(Stored data entries)

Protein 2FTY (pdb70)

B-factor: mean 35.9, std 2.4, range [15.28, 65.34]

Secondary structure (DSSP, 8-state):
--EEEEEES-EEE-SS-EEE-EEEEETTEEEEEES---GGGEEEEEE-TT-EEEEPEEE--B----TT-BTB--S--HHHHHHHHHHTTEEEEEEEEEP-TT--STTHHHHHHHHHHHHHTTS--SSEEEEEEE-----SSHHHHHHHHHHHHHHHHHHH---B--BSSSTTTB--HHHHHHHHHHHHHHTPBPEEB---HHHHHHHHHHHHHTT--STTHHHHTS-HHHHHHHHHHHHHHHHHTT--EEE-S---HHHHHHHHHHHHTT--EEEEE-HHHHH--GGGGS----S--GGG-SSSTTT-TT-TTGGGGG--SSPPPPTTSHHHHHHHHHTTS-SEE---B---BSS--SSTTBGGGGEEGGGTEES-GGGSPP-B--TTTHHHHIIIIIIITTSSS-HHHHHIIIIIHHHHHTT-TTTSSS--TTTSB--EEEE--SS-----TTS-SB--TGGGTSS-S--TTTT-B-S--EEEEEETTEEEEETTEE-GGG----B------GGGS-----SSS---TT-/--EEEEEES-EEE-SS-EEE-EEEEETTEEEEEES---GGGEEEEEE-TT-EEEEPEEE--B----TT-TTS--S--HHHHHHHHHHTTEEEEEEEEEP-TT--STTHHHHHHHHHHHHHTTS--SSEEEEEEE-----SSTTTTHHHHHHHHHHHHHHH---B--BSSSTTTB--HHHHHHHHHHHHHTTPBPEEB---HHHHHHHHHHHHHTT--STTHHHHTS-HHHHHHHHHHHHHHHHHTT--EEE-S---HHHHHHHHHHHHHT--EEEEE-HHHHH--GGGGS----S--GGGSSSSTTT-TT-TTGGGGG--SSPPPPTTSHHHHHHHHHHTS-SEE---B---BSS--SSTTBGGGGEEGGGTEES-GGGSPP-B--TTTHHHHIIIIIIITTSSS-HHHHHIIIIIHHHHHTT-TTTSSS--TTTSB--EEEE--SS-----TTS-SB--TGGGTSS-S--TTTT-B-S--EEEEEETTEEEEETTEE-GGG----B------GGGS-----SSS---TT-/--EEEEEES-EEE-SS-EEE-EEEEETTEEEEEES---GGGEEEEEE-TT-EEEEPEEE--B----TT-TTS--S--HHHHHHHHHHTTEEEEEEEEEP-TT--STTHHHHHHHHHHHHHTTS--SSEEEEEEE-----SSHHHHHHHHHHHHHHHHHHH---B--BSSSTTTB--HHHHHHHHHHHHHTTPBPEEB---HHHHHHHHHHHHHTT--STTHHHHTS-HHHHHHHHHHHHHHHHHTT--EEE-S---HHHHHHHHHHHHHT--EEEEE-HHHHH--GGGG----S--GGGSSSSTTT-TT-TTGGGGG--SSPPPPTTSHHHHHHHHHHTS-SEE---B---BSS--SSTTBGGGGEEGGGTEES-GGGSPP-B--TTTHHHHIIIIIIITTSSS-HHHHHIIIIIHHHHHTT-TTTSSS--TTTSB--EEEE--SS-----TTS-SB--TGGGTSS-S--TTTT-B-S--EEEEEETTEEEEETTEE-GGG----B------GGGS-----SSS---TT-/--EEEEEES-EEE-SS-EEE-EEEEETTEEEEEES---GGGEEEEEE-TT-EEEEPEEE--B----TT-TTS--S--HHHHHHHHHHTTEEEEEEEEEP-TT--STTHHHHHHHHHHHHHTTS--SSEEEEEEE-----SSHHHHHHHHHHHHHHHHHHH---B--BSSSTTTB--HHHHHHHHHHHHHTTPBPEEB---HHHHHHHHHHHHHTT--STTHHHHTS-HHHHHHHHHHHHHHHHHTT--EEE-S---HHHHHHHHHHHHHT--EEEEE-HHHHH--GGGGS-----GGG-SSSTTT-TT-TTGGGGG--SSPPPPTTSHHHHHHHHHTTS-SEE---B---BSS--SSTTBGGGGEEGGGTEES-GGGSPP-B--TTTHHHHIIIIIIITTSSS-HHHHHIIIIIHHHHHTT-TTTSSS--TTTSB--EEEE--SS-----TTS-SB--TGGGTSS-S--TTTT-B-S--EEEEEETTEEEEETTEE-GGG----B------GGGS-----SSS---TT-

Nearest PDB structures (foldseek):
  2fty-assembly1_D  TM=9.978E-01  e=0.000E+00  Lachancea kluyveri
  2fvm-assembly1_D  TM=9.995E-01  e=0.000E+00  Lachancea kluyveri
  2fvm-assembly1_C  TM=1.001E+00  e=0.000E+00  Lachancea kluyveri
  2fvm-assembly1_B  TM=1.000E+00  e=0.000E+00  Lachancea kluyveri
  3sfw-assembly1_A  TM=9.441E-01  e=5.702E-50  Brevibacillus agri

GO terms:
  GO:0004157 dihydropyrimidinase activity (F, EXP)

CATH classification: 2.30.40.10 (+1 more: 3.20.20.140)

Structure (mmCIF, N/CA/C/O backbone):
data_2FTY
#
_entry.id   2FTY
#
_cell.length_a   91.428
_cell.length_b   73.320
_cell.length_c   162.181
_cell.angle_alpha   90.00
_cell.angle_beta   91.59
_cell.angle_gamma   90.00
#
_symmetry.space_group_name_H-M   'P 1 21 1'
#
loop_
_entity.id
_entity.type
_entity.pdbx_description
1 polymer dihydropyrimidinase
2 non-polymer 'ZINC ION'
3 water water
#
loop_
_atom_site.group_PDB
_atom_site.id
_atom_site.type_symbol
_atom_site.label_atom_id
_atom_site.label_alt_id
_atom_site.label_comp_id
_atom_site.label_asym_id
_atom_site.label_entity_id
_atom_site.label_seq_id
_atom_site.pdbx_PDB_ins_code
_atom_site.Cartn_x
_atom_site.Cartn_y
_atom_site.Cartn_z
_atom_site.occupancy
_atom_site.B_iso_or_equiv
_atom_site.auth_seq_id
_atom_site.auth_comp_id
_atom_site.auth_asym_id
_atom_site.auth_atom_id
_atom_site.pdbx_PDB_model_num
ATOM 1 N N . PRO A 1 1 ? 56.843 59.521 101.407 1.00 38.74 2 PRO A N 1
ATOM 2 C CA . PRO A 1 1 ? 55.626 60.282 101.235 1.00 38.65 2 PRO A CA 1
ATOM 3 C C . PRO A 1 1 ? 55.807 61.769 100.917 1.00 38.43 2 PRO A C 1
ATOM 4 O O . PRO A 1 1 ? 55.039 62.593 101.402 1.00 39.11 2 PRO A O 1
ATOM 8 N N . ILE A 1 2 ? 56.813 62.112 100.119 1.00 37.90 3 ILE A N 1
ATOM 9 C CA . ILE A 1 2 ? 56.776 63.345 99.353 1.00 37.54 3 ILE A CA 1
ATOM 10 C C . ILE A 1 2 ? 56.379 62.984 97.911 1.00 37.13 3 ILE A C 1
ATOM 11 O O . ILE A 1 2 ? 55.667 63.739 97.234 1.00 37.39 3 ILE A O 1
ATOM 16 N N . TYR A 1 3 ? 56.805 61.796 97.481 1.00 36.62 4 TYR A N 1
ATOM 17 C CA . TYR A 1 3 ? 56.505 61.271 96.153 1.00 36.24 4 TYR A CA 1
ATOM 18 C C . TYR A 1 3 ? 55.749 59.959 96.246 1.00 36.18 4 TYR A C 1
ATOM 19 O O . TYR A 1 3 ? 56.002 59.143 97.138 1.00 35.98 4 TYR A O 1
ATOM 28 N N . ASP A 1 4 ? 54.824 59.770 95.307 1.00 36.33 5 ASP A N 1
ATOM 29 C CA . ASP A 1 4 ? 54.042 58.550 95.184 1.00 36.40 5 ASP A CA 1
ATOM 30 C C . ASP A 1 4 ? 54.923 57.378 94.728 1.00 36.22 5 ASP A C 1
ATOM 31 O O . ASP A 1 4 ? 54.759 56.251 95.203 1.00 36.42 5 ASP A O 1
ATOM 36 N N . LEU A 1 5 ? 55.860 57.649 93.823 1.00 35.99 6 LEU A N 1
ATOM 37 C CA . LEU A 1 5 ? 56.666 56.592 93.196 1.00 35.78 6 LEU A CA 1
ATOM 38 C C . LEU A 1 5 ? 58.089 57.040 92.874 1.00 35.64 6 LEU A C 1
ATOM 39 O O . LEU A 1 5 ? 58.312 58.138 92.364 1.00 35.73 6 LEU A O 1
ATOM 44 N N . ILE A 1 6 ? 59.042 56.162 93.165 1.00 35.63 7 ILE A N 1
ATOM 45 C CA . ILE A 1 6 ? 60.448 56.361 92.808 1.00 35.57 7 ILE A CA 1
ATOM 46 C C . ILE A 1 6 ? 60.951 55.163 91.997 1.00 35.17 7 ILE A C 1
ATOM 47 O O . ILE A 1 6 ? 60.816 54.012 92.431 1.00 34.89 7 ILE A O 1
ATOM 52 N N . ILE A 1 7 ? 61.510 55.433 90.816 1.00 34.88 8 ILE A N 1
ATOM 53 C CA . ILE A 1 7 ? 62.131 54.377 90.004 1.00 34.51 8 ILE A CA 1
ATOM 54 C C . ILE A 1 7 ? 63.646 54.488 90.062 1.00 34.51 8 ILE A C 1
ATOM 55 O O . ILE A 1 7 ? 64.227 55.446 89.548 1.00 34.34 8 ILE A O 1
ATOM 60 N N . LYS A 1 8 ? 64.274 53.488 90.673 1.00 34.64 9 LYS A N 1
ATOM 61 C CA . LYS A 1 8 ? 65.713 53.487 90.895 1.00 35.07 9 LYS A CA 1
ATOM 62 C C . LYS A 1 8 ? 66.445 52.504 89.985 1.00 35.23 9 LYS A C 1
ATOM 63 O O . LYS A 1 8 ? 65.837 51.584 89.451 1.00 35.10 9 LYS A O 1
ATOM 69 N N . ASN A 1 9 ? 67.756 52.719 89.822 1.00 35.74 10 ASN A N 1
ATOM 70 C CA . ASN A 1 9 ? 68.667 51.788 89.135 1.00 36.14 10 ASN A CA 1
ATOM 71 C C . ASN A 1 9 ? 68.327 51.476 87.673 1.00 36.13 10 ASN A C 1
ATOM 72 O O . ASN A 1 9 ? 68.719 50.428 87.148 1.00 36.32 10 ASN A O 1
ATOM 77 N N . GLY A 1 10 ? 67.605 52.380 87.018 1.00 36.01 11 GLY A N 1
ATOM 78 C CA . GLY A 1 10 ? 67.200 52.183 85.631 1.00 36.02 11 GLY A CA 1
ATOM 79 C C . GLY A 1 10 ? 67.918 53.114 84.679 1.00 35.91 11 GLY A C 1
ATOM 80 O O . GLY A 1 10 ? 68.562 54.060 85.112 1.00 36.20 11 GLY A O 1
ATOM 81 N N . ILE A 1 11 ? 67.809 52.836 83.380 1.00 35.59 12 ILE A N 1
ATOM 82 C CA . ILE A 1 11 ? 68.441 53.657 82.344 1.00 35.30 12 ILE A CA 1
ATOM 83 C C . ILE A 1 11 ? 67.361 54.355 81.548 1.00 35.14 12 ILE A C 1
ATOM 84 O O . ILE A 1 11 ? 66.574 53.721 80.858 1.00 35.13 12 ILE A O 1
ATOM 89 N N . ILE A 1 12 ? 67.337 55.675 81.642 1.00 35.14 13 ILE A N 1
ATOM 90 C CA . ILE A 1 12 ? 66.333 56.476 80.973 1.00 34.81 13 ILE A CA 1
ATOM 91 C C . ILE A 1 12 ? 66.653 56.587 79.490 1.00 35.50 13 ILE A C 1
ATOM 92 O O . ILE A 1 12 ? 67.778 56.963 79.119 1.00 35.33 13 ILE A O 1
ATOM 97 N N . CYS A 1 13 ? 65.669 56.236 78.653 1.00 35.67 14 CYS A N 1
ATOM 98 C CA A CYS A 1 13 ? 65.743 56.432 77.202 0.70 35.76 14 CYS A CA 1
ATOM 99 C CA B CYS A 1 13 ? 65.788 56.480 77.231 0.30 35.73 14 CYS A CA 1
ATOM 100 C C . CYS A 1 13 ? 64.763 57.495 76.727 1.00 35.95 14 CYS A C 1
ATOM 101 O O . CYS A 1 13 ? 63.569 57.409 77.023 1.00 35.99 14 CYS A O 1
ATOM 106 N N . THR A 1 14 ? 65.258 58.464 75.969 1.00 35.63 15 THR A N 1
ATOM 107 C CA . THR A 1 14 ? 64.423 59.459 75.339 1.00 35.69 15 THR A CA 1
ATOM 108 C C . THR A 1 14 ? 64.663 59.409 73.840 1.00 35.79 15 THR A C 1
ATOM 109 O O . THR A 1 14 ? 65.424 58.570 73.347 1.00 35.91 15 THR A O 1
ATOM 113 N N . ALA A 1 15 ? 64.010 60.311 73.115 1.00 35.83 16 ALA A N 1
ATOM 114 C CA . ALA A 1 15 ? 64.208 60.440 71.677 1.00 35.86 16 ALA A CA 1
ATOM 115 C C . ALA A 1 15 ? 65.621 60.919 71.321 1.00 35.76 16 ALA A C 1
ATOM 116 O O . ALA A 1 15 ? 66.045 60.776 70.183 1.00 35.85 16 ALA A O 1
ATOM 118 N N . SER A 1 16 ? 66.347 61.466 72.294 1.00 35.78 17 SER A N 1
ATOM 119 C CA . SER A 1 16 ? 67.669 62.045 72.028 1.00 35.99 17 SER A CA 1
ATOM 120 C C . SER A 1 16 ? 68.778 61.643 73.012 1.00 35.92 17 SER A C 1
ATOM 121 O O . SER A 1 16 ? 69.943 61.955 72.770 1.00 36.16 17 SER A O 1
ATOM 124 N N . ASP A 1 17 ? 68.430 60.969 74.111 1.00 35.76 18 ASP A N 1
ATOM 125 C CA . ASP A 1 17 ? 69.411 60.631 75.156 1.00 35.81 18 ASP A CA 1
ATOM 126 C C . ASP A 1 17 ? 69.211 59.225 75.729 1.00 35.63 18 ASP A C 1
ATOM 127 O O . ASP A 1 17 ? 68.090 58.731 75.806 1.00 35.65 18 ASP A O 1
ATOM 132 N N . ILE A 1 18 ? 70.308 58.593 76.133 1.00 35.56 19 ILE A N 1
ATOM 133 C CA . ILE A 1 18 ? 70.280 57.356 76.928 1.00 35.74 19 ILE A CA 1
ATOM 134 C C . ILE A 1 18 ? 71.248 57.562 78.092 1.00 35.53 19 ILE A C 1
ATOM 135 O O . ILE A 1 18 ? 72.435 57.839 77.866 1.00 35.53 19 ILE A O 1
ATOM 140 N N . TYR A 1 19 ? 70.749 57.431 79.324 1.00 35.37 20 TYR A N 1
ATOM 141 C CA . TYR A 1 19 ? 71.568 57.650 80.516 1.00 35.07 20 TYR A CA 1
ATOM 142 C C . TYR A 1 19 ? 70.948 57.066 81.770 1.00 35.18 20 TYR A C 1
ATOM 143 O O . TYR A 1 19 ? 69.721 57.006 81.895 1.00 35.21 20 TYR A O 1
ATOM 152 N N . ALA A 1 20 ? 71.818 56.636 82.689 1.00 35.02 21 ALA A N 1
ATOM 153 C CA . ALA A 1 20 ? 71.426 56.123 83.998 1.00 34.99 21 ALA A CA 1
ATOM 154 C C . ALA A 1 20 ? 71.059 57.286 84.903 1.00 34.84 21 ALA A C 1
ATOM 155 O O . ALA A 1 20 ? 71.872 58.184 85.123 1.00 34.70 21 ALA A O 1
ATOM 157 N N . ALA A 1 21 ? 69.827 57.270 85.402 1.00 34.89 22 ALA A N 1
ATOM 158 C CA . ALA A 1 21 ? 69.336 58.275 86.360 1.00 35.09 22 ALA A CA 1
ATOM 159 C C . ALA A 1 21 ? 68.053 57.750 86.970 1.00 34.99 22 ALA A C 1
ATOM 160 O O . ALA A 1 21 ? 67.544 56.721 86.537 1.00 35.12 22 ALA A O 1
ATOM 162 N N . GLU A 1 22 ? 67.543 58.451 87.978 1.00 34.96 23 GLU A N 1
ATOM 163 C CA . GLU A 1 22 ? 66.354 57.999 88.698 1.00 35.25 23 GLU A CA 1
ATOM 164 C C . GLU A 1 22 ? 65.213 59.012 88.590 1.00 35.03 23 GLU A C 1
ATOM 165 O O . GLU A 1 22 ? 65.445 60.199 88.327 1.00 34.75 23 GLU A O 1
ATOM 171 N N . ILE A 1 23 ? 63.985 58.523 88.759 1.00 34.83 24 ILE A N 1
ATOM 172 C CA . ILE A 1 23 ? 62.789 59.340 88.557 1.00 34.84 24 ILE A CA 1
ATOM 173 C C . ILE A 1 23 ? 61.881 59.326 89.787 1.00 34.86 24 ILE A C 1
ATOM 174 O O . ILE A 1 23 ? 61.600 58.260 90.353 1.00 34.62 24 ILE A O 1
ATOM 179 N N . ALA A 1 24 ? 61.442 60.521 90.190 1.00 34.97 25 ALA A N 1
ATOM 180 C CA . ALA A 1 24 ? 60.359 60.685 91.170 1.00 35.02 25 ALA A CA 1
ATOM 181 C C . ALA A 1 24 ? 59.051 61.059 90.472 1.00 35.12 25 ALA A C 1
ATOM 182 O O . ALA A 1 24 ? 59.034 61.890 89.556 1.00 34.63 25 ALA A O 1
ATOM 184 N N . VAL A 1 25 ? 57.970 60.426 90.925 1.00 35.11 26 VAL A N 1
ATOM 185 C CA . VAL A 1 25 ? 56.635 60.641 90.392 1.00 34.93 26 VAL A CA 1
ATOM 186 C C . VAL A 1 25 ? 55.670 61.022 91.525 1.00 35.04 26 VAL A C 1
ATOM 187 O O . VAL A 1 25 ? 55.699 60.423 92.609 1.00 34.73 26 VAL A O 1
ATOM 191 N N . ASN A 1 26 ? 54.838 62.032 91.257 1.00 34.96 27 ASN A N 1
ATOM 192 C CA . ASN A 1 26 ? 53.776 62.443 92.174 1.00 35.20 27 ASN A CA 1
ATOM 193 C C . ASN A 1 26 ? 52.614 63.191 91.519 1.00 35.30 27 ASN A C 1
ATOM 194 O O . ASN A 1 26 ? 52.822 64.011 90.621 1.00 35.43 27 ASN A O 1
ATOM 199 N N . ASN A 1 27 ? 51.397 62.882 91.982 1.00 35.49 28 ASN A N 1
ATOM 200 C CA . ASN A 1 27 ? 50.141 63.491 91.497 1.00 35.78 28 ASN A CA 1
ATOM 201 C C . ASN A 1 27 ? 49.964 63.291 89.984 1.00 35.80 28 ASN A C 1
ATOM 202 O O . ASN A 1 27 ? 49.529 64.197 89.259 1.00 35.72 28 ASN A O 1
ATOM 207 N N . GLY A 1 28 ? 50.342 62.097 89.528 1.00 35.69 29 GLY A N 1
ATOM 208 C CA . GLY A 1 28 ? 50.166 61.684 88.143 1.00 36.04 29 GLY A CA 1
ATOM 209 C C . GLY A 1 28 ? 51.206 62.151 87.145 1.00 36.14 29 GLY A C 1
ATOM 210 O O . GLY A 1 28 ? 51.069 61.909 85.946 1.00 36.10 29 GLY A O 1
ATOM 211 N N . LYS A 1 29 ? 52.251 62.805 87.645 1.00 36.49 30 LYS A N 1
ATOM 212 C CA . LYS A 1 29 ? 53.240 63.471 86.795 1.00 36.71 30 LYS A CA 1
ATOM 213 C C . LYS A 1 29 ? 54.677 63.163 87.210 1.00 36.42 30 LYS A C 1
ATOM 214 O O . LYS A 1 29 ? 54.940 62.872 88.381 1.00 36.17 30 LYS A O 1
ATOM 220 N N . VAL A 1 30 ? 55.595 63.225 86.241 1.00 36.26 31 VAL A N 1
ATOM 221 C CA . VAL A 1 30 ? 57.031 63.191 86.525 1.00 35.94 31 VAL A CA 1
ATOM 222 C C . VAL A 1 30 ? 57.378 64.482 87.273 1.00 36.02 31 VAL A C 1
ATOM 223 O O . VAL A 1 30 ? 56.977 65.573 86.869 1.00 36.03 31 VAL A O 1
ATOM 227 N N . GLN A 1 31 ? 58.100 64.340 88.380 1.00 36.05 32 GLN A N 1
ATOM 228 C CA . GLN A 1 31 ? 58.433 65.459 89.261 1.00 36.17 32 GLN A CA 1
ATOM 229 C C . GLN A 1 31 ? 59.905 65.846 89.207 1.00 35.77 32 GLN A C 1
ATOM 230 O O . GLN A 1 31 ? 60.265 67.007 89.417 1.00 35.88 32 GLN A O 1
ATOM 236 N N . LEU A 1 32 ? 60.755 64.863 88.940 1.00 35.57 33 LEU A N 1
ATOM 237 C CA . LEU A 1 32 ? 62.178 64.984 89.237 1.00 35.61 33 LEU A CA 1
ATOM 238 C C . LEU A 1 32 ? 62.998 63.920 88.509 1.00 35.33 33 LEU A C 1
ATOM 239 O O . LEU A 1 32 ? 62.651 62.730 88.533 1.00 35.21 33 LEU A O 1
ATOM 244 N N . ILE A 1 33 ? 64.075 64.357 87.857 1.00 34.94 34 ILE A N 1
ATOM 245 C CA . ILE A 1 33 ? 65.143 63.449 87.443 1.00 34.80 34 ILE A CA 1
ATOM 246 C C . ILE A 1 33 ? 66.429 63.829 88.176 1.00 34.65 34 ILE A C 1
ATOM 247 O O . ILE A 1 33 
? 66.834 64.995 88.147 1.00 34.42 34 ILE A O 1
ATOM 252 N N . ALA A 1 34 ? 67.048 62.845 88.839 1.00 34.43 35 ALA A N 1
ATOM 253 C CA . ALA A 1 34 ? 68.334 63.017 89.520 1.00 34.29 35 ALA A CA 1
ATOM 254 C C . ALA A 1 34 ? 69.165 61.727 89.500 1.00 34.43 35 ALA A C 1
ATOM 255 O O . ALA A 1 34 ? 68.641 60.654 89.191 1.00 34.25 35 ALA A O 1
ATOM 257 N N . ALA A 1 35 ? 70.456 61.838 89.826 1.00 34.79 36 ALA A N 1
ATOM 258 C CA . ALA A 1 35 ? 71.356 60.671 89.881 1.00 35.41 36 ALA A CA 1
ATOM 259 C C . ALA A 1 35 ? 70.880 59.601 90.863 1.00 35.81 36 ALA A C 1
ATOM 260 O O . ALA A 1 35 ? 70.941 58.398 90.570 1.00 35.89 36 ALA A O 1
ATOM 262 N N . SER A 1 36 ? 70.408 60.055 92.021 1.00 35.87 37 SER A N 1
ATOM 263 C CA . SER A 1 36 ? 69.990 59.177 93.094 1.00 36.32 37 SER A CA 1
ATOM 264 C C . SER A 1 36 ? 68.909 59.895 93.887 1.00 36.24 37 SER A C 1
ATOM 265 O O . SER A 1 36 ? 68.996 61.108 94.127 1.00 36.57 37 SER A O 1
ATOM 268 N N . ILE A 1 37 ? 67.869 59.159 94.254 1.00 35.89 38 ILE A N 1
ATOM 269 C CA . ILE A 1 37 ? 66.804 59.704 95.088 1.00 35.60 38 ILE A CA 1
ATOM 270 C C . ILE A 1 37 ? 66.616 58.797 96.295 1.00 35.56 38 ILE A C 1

**WHAT IS REQUIRED**
Would you copy, unchanged, the stretch of the records above that begins at the line containing "ATOM 92 O O" and ends at the line containing "ATOM 99 C CA", and only that?

**ANSWER BOX**
ATOM 92 O O . ILE A 1 12 ? 67.778 56.963 79.119 1.00 35.33 13 ILE A O 1
ATOM 97 N N . CYS A 1 13 ? 65.669 56.236 78.653 1.00 35.67 14 CYS A N 1
ATOM 98 C CA A CYS A 1 13 ? 65.743 56.432 77.202 0.70 35.76 14 CYS A CA 1
ATOM 99 C CA B CYS A 1 13 ? 65.788 56.480 77.231 0.30 35.73 14 CYS A CA 1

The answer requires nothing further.